The Twins Have To Use Their Bullpen Cheat Code On the Toughest Levels

Photo Credit: Jeffrey Becker-USA TODAY Sports

The Minnesota Twins have a cheat code in their bullpen that they refuse to use in the game’s toughest levels.

Jhoan Durán’s fastball has gotten a ton of publicity recently, as have the many struggles of Minnesota’s bullpen. Manager Rocco Baldelli has tried a few different routes to find some stability in a shaky relief corps. But they almost haven’t changed Durán’s usage in these endeavors. It’s common for a club to designate their most-effective reliever as the team’s closer. Still, it’s hard to justify doing that with Durán when they’re often left waiting for a lead in the ninth inning. Instead, they should pounce to put the spreading fire out.

That’s what’s been happening all too often with the Twins this year. A streaky, inconsistent and often punchless offensive core leaves the pitching staff with little room for error. Therefore, the bullpen routinely has to scramble to get the remaining outs before the opponent regains HP. Meanwhile, Duran awaits an opportunity that gets squandered before he can throw a warm-up pitch.
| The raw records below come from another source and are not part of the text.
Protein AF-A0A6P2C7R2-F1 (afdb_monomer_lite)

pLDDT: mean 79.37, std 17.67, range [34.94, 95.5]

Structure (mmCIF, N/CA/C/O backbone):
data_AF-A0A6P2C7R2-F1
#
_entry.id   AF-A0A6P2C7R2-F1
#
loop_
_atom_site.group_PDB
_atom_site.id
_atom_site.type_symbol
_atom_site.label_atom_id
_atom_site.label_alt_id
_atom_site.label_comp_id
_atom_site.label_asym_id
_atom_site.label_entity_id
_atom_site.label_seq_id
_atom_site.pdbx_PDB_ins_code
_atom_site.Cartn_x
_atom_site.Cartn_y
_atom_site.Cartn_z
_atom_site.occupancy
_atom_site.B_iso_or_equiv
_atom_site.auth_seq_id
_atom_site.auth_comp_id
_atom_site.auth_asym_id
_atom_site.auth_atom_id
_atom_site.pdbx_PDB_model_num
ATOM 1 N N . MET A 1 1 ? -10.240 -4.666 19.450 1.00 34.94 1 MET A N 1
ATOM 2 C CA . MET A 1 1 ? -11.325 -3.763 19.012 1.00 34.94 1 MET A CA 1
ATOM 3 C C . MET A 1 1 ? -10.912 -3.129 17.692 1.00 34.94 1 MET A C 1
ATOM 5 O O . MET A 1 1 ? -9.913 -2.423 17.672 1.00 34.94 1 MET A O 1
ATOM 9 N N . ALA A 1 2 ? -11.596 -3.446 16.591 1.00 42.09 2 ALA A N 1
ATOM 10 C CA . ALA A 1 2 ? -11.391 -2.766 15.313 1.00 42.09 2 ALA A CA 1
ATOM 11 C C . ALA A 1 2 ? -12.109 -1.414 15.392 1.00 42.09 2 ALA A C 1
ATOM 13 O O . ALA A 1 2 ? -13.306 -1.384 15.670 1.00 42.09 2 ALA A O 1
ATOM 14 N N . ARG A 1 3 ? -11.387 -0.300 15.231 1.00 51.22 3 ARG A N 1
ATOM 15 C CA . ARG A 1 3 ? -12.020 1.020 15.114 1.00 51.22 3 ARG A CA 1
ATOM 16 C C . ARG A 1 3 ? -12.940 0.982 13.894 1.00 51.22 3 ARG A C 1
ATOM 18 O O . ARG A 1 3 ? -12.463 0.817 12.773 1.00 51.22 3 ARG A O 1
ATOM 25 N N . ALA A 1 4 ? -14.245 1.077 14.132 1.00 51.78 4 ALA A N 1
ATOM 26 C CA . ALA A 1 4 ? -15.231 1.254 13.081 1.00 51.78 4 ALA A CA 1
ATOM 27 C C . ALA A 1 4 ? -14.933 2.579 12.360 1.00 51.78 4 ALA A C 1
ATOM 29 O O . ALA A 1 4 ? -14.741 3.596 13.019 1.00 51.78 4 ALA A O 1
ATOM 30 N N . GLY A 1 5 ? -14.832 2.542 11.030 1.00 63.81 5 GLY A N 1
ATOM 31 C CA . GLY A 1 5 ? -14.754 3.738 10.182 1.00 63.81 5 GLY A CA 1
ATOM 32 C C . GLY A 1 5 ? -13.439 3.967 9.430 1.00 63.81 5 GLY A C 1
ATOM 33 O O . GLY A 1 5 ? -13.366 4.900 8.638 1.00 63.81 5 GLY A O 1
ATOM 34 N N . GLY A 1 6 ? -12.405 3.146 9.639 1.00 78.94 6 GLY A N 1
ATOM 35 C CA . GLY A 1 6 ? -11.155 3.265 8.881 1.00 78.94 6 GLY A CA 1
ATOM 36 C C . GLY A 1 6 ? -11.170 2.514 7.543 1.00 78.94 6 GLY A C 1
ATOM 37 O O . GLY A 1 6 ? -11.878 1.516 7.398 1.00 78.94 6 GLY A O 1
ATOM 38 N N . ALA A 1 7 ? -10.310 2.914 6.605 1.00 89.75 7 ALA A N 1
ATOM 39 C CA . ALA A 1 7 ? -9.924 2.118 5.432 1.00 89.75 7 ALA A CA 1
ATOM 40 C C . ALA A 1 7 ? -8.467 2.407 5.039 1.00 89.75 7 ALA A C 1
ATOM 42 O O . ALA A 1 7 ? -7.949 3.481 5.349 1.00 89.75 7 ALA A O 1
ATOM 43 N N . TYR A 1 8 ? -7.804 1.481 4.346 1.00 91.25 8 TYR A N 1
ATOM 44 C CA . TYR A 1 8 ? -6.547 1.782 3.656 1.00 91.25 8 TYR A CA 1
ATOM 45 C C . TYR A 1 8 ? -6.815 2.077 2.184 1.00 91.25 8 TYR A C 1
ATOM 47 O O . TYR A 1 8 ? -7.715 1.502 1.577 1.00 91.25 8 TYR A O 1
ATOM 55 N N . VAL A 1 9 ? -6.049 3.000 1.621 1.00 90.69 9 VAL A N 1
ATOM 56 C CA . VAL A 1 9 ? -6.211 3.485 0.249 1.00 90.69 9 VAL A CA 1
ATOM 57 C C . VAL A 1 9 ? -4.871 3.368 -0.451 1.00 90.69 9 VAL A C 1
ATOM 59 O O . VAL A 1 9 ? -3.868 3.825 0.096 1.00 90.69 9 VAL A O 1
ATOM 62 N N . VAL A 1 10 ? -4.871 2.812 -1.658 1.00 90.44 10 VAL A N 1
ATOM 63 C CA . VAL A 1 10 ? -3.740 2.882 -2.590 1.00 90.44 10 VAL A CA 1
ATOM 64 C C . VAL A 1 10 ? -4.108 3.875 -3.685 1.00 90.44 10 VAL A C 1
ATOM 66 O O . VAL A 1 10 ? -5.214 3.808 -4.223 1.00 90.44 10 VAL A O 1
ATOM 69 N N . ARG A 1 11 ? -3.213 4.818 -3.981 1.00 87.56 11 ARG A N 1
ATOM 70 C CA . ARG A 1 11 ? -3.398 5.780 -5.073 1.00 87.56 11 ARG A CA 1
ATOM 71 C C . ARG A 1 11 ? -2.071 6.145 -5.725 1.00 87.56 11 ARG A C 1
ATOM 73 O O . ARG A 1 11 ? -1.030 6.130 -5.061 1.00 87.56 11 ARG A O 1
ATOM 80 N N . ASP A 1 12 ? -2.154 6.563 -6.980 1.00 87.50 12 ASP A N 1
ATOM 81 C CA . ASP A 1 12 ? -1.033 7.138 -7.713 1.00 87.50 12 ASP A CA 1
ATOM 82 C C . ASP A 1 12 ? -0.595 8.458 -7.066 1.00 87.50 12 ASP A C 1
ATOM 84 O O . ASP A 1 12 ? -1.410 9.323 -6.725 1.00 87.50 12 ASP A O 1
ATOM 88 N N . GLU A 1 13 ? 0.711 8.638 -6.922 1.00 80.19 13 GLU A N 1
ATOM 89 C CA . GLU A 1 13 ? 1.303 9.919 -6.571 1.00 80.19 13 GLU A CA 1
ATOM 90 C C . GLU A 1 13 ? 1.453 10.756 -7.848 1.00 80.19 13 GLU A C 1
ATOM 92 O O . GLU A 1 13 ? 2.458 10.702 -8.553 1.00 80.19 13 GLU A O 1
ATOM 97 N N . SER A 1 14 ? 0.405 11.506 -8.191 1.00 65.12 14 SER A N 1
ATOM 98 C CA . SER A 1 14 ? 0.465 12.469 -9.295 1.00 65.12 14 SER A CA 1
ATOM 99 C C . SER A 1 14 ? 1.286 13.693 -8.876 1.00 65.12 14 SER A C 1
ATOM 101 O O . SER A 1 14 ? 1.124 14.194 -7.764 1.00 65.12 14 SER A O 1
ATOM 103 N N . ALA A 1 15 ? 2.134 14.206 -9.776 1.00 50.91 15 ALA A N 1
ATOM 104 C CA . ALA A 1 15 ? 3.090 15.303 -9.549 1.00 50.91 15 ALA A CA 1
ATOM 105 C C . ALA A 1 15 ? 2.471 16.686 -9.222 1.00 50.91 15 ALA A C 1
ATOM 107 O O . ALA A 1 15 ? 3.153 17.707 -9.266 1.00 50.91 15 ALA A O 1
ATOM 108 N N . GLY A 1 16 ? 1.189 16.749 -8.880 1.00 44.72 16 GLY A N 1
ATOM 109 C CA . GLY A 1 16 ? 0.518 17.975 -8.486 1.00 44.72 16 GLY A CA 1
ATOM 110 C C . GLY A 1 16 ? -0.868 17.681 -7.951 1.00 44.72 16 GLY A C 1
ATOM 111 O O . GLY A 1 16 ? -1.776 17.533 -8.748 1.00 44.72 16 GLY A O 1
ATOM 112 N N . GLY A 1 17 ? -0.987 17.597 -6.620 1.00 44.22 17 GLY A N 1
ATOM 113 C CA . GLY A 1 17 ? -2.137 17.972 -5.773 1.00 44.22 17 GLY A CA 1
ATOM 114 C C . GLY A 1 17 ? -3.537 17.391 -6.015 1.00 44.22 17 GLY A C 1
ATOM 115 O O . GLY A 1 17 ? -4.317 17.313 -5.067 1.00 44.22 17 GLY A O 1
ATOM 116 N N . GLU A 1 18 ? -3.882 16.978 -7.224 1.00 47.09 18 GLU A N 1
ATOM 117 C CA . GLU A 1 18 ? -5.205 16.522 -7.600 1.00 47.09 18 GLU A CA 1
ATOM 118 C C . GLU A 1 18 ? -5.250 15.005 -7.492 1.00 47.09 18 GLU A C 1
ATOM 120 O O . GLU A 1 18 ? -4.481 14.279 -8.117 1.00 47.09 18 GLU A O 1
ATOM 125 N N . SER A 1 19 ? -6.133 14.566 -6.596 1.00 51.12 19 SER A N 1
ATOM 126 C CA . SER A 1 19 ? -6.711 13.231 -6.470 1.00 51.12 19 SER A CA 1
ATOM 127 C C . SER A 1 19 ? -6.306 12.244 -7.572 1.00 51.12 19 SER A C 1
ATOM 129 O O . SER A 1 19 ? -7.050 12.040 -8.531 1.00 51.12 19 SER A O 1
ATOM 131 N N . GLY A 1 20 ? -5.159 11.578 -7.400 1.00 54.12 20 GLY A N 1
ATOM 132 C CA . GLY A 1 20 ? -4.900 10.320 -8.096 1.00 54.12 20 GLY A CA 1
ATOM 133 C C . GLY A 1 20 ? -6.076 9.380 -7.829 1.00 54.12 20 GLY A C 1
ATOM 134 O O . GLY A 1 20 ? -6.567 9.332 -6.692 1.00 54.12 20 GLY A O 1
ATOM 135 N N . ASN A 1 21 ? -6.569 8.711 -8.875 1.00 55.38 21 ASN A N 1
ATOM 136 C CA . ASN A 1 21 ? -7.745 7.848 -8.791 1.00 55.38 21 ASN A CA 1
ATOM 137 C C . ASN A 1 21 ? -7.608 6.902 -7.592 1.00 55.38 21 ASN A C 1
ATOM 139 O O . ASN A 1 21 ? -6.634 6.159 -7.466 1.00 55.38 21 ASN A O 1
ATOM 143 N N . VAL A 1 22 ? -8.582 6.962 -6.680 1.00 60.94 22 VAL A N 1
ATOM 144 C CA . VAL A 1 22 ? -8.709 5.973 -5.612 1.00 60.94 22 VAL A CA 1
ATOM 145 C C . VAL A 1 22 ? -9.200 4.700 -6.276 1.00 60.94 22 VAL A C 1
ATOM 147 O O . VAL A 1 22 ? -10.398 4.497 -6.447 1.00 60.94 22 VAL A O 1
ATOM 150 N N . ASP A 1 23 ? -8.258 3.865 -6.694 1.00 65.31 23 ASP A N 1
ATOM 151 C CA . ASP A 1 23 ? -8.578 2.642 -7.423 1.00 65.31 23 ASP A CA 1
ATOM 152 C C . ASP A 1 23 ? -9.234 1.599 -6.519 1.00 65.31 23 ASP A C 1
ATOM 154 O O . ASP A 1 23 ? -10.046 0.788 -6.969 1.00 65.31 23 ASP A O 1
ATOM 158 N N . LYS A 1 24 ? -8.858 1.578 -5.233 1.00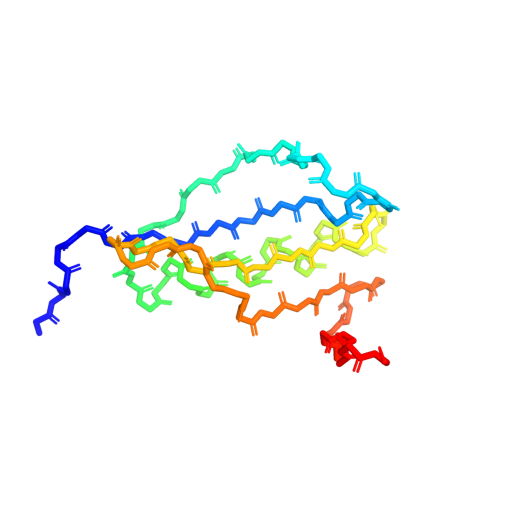 76.88 24 LYS A N 1
ATOM 159 C CA . LYS A 1 24 ? -9.307 0.530 -4.319 1.00 76.88 24 LYS A CA 1
ATOM 160 C C . LYS A 1 24 ? -9.227 0.931 -2.851 1.00 76.88 24 LYS A C 1
ATOM 162 O O . LYS A 1 24 ? -8.240 1.506 -2.389 1.00 76.88 24 LYS A O 1
ATOM 167 N N . LEU A 1 25 ? -10.278 0.570 -2.117 1.00 87.69 25 LEU A N 1
ATOM 168 C CA . LEU A 1 25 ? -10.350 0.665 -0.663 1.00 87.69 25 LEU A CA 1
ATOM 169 C C . LEU A 1 25 ? -10.123 -0.711 -0.042 1.00 87.69 25 LEU A C 1
ATOM 171 O O . LEU A 1 25 ? -10.726 -1.705 -0.447 1.00 87.69 25 LEU A O 1
ATOM 175 N N . TYR A 1 26 ? -9.283 -0.739 0.981 1.00 90.50 26 TYR A N 1
ATOM 176 C CA . TYR A 1 26 ? -8.932 -1.927 1.739 1.00 90.50 26 TYR A CA 1
ATOM 177 C C . TYR A 1 26 ? -9.524 -1.854 3.150 1.00 90.50 26 TYR A C 1
ATOM 179 O O . TYR A 1 26 ? -9.470 -0.792 3.782 1.00 90.50 26 TYR A O 1
ATOM 187 N N . PRO A 1 27 ? -10.060 -2.964 3.690 1.00 91.50 27 PRO A N 1
ATOM 188 C CA . PRO A 1 27 ? -10.608 -2.990 5.042 1.00 91.50 27 PRO A CA 1
ATOM 189 C C . PRO A 1 27 ? -9.567 -2.588 6.088 1.00 91.50 27 PRO A C 1
ATOM 191 O O . PRO A 1 27 ? -8.411 -3.002 6.004 1.00 91.50 27 PRO A O 1
ATOM 194 N N . TYR A 1 28 ? -9.983 -1.866 7.130 1.00 90.56 28 TYR A N 1
ATOM 195 C CA . TYR A 1 28 ? -9.111 -1.467 8.242 1.00 90.56 28 TYR A CA 1
ATOM 196 C C . TYR A 1 28 ? -8.808 -2.627 9.197 1.00 90.56 28 TYR A C 1
ATOM 198 O O . TYR A 1 28 ? -9.268 -2.706 10.335 1.00 90.56 28 TYR A O 1
ATOM 206 N N . THR A 1 29 ? -8.043 -3.577 8.676 1.00 91.75 29 THR A N 1
ATOM 207 C CA . THR A 1 29 ? -7.557 -4.786 9.338 1.00 91.75 29 THR A CA 1
ATOM 208 C C . THR A 1 29 ? -6.086 -4.974 8.980 1.00 91.75 29 THR A C 1
ATOM 210 O O . THR A 1 29 ? -5.632 -4.461 7.961 1.00 91.75 29 THR A O 1
ATOM 213 N N . LEU A 1 30 ? -5.336 -5.751 9.767 1.00 91.38 30 LEU A N 1
ATOM 214 C CA . LEU A 1 30 ? -3.931 -6.036 9.442 1.00 91.38 30 LEU A CA 1
ATOM 215 C C . LEU A 1 30 ? -3.768 -6.667 8.053 1.00 91.38 30 LEU A C 1
ATOM 217 O O . LEU A 1 30 ? -2.853 -6.294 7.330 1.00 91.38 30 LEU A O 1
ATOM 221 N N . LYS A 1 31 ? -4.691 -7.553 7.658 1.00 93.19 31 LYS A N 1
ATOM 222 C CA . LYS A 1 31 ? -4.704 -8.138 6.314 1.00 93.19 31 LYS A CA 1
ATOM 223 C C . LYS A 1 31 ? -4.949 -7.081 5.232 1.00 93.19 31 LYS A C 1
ATOM 225 O O . LYS A 1 31 ? -4.236 -7.032 4.243 1.00 93.19 31 LYS A O 1
ATOM 230 N N . GLY A 1 32 ? -5.923 -6.195 5.435 1.00 93.38 32 GLY A N 1
ATOM 231 C CA . GLY A 1 32 ? -6.174 -5.114 4.479 1.00 93.38 32 GLY A CA 1
ATOM 232 C C . GLY A 1 32 ? -4.985 -4.160 4.338 1.00 93.38 32 GLY A C 1
ATOM 233 O O . GLY A 1 32 ? -4.726 -3.678 3.241 1.00 93.38 32 GLY A O 1
ATOM 234 N N . LEU A 1 33 ? -4.220 -3.935 5.414 1.00 92.56 33 LEU A N 1
ATOM 235 C CA . LEU A 1 33 ? -2.972 -3.177 5.341 1.00 92.56 33 LEU A CA 1
ATOM 236 C C . LEU A 1 33 ? -1.917 -3.905 4.503 1.00 92.56 33 LEU A C 1
ATOM 238 O O . LEU A 1 33 ? -1.303 -3.279 3.645 1.00 92.56 33 LEU A O 1
ATOM 242 N N . THR A 1 34 ? -1.686 -5.198 4.746 1.00 95.25 34 THR A N 1
ATOM 243 C CA . THR A 1 34 ? -0.688 -5.960 3.979 1.00 95.25 34 THR A CA 1
ATOM 244 C C . THR A 1 34 ? -1.049 -6.014 2.501 1.00 95.25 34 THR A C 1
ATOM 246 O O . THR A 1 34 ? -0.189 -5.733 1.672 1.00 95.25 34 THR A O 1
ATOM 249 N N . ASP A 1 35 ? -2.323 -6.252 2.181 1.00 95.50 35 ASP A N 1
ATOM 250 C CA . ASP A 1 35 ? -2.814 -6.294 0.801 1.00 95.50 35 ASP A CA 1
ATOM 251 C C . ASP A 1 35 ? -2.615 -4.929 0.106 1.00 95.50 35 ASP A C 1
ATOM 253 O O . ASP A 1 35 ? -2.139 -4.865 -1.028 1.00 95.50 35 ASP A O 1
ATOM 257 N N . ALA A 1 36 ? -2.898 -3.819 0.804 1.00 93.69 36 ALA A N 1
ATOM 258 C CA . ALA A 1 36 ? -2.675 -2.468 0.284 1.00 93.69 36 ALA A CA 1
ATOM 259 C C . ALA A 1 36 ? -1.184 -2.165 0.037 1.00 93.69 36 ALA A C 1
ATOM 261 O O . ALA A 1 36 ? -0.826 -1.553 -0.970 1.00 93.69 36 ALA A O 1
ATOM 262 N N . LEU A 1 37 ? -0.301 -2.589 0.948 1.00 94.31 37 LEU A N 1
ATOM 263 C CA . LEU A 1 37 ? 1.146 -2.397 0.811 1.00 94.31 37 LEU A CA 1
ATOM 264 C C . LEU A 1 37 ? 1.717 -3.205 -0.361 1.00 94.31 37 LEU A C 1
ATOM 266 O O . LEU A 1 37 ? 2.549 -2.694 -1.113 1.00 94.31 37 LEU A O 1
ATOM 270 N N . GLU A 1 38 ? 1.275 -4.450 -0.531 1.00 95.00 38 GLU A N 1
ATOM 271 C CA . GLU A 1 38 ? 1.694 -5.302 -1.644 1.00 95.00 38 GLU A CA 1
ATOM 272 C C . GLU A 1 38 ? 1.205 -4.761 -2.986 1.00 95.00 38 GLU A C 1
ATOM 274 O O . GLU A 1 38 ? 1.990 -4.695 -3.933 1.00 95.00 38 GLU A O 1
ATOM 279 N N . GLU A 1 39 ? -0.047 -4.303 -3.064 1.00 93.06 39 GLU A N 1
ATOM 280 C CA . GLU A 1 39 ? -0.577 -3.710 -4.291 1.00 93.06 39 GLU A CA 1
ATOM 281 C C . GLU A 1 39 ? 0.182 -2.431 -4.673 1.00 93.06 39 GLU A C 1
ATOM 283 O O . GLU A 1 39 ? 0.603 -2.295 -5.823 1.00 93.06 39 GLU A O 1
ATOM 288 N N . ALA A 1 40 ? 0.428 -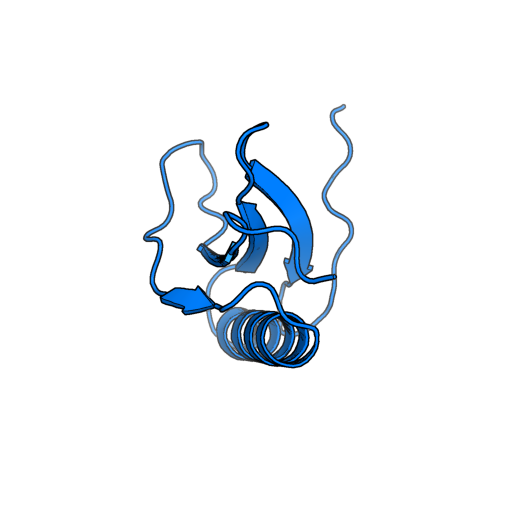1.521 -3.725 1.00 9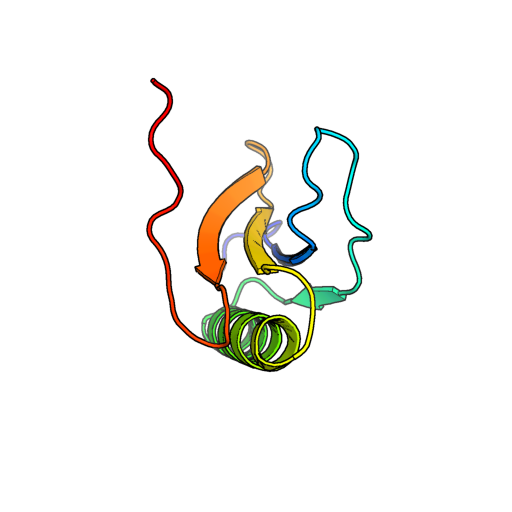2.31 40 ALA A N 1
ATOM 289 C CA . ALA A 1 40 ? 1.199 -0.302 -3.981 1.00 92.31 40 ALA A CA 1
ATOM 290 C C . ALA A 1 40 ? 2.630 -0.612 -4.452 1.00 92.31 40 ALA A C 1
ATOM 292 O O . ALA A 1 40 ? 3.146 -0.012 -5.401 1.00 92.31 40 ALA A O 1
ATOM 293 N N . ARG A 1 41 ? 3.279 -1.601 -3.831 1.00 93.50 41 ARG A N 1
ATOM 294 C CA . ARG A 1 41 ? 4.598 -2.068 -4.262 1.00 93.50 41 ARG A CA 1
ATOM 295 C C . ARG A 1 41 ? 4.557 -2.658 -5.674 1.00 93.50 41 ARG A C 1
ATOM 297 O O . ARG A 1 41 ? 5.450 -2.380 -6.466 1.00 93.50 41 ARG A O 1
ATOM 304 N N . TYR A 1 42 ? 3.547 -3.461 -5.994 1.00 93.31 42 TYR A N 1
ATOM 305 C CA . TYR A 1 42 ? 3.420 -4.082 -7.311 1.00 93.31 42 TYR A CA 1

Of course, there’s no easy solution to this problem. If Durán enters games earlier, then who comes in to slam the door after him? Bullpen management is a fickle endeavor, and Minnesota’s efforts to combat their propensity for coughing up small leads have left the team with few options. So here’s my plea: The Twins would maximize Duran’s impact by coming in when the team needs to put out a fire, even if it means somebody else gets called upon for a hypothetical save.

Durán is the only member of the current relief corps that possesses nearly-untouchable raw stuff. Others can find a way to wiggle out of jams (theoretically), but he’s the guy you want on the mound when even a sac fly can tie the game or put the opponent ahead. Take the San Francisco Giants series earlier this week. There was a point in the second game where the Twins were clinging to a 3-0 lead in the sixth inning, and the Giants had the bases loaded with no outs. That’s the type of situation that can turn the team’s fortunes in a hurry, and that’s exactly what happened.

The bridge to the closer was hanging by a thread, and the weight of the game caused it to snap before Minnesota could get close enough to safely jump to the other side. Jovani Moran and Brock Stewart each managed to walk in a run before the Twins got the inning’s third out. Then in the very next frame, Jorge López came in, tasked with mowing down the meat of the lineup. Instead, he gave up a leadoff double, a groundout to third, and then a go-ahead home run to cleanup hitter Michael Conforto.

And just like that, the Twins put their gun down with the lone silver bullet waiting in the chamber. It would have made far more sense to have Durán either come in and put out that bases-loaded fire in the sixth, or take care of the meatiest part of San Francisco’s lineup in the seventh. Instead, it seems like Minnesota decided they’re going to follow the conventional wisdom that as a standout reliever climbs the trust tree, they get used far less often.

And for what? So that Durán could get a save? This isn’t fantasy baseball where arbitrary counting stats have actual worth. There are opportunities to get outs, or to allow opponents to reach and/or score. It’s felt like these losses stem from key opportunities that are doused in gasoline. But instead of bringing in the guy with a fire hose, they call upon the kid who found a lighter on the playground.

Durán has given every reason to believe he could put out even the most dangerous fires. He just threw the hardest pitch of the year at 104.6 MPH, he’s only allowed two hits all year on his splinker, and he drops in a curveball that locks up opposing hitters with the best of them. Durán is elite when it comes to fastball velocity (100th percentile), expected batting average (99th percentile) and whiff rate (95th percentile). If the club needs someone to walk a tightrope during a scoring threat from the opposition, he’s the prototype for what any manager would want. Durán is to relief pitching as “Rosebud” was to The Sims, or “LT-LT-RB-LT-Left-Down-Right-Up-Left-Down-Right-Up” was to Grand Theft Auto III. He’s a cheat code in every sense of the word.

But just like in that Giants series, Durán doesn’t get those high-leverage, game-altering opportunities. He waits for a save situation, or for a blowout so that he can “get some work in” since he went unused in the games prior.

It’s been a waste of a major asset in what has been one Minnesota’s greatest downfalls thus far in 2023. And if the team doesn’t start using the cheat code that they’ve been blessed with, pretty soon they won’t have a game worth playing.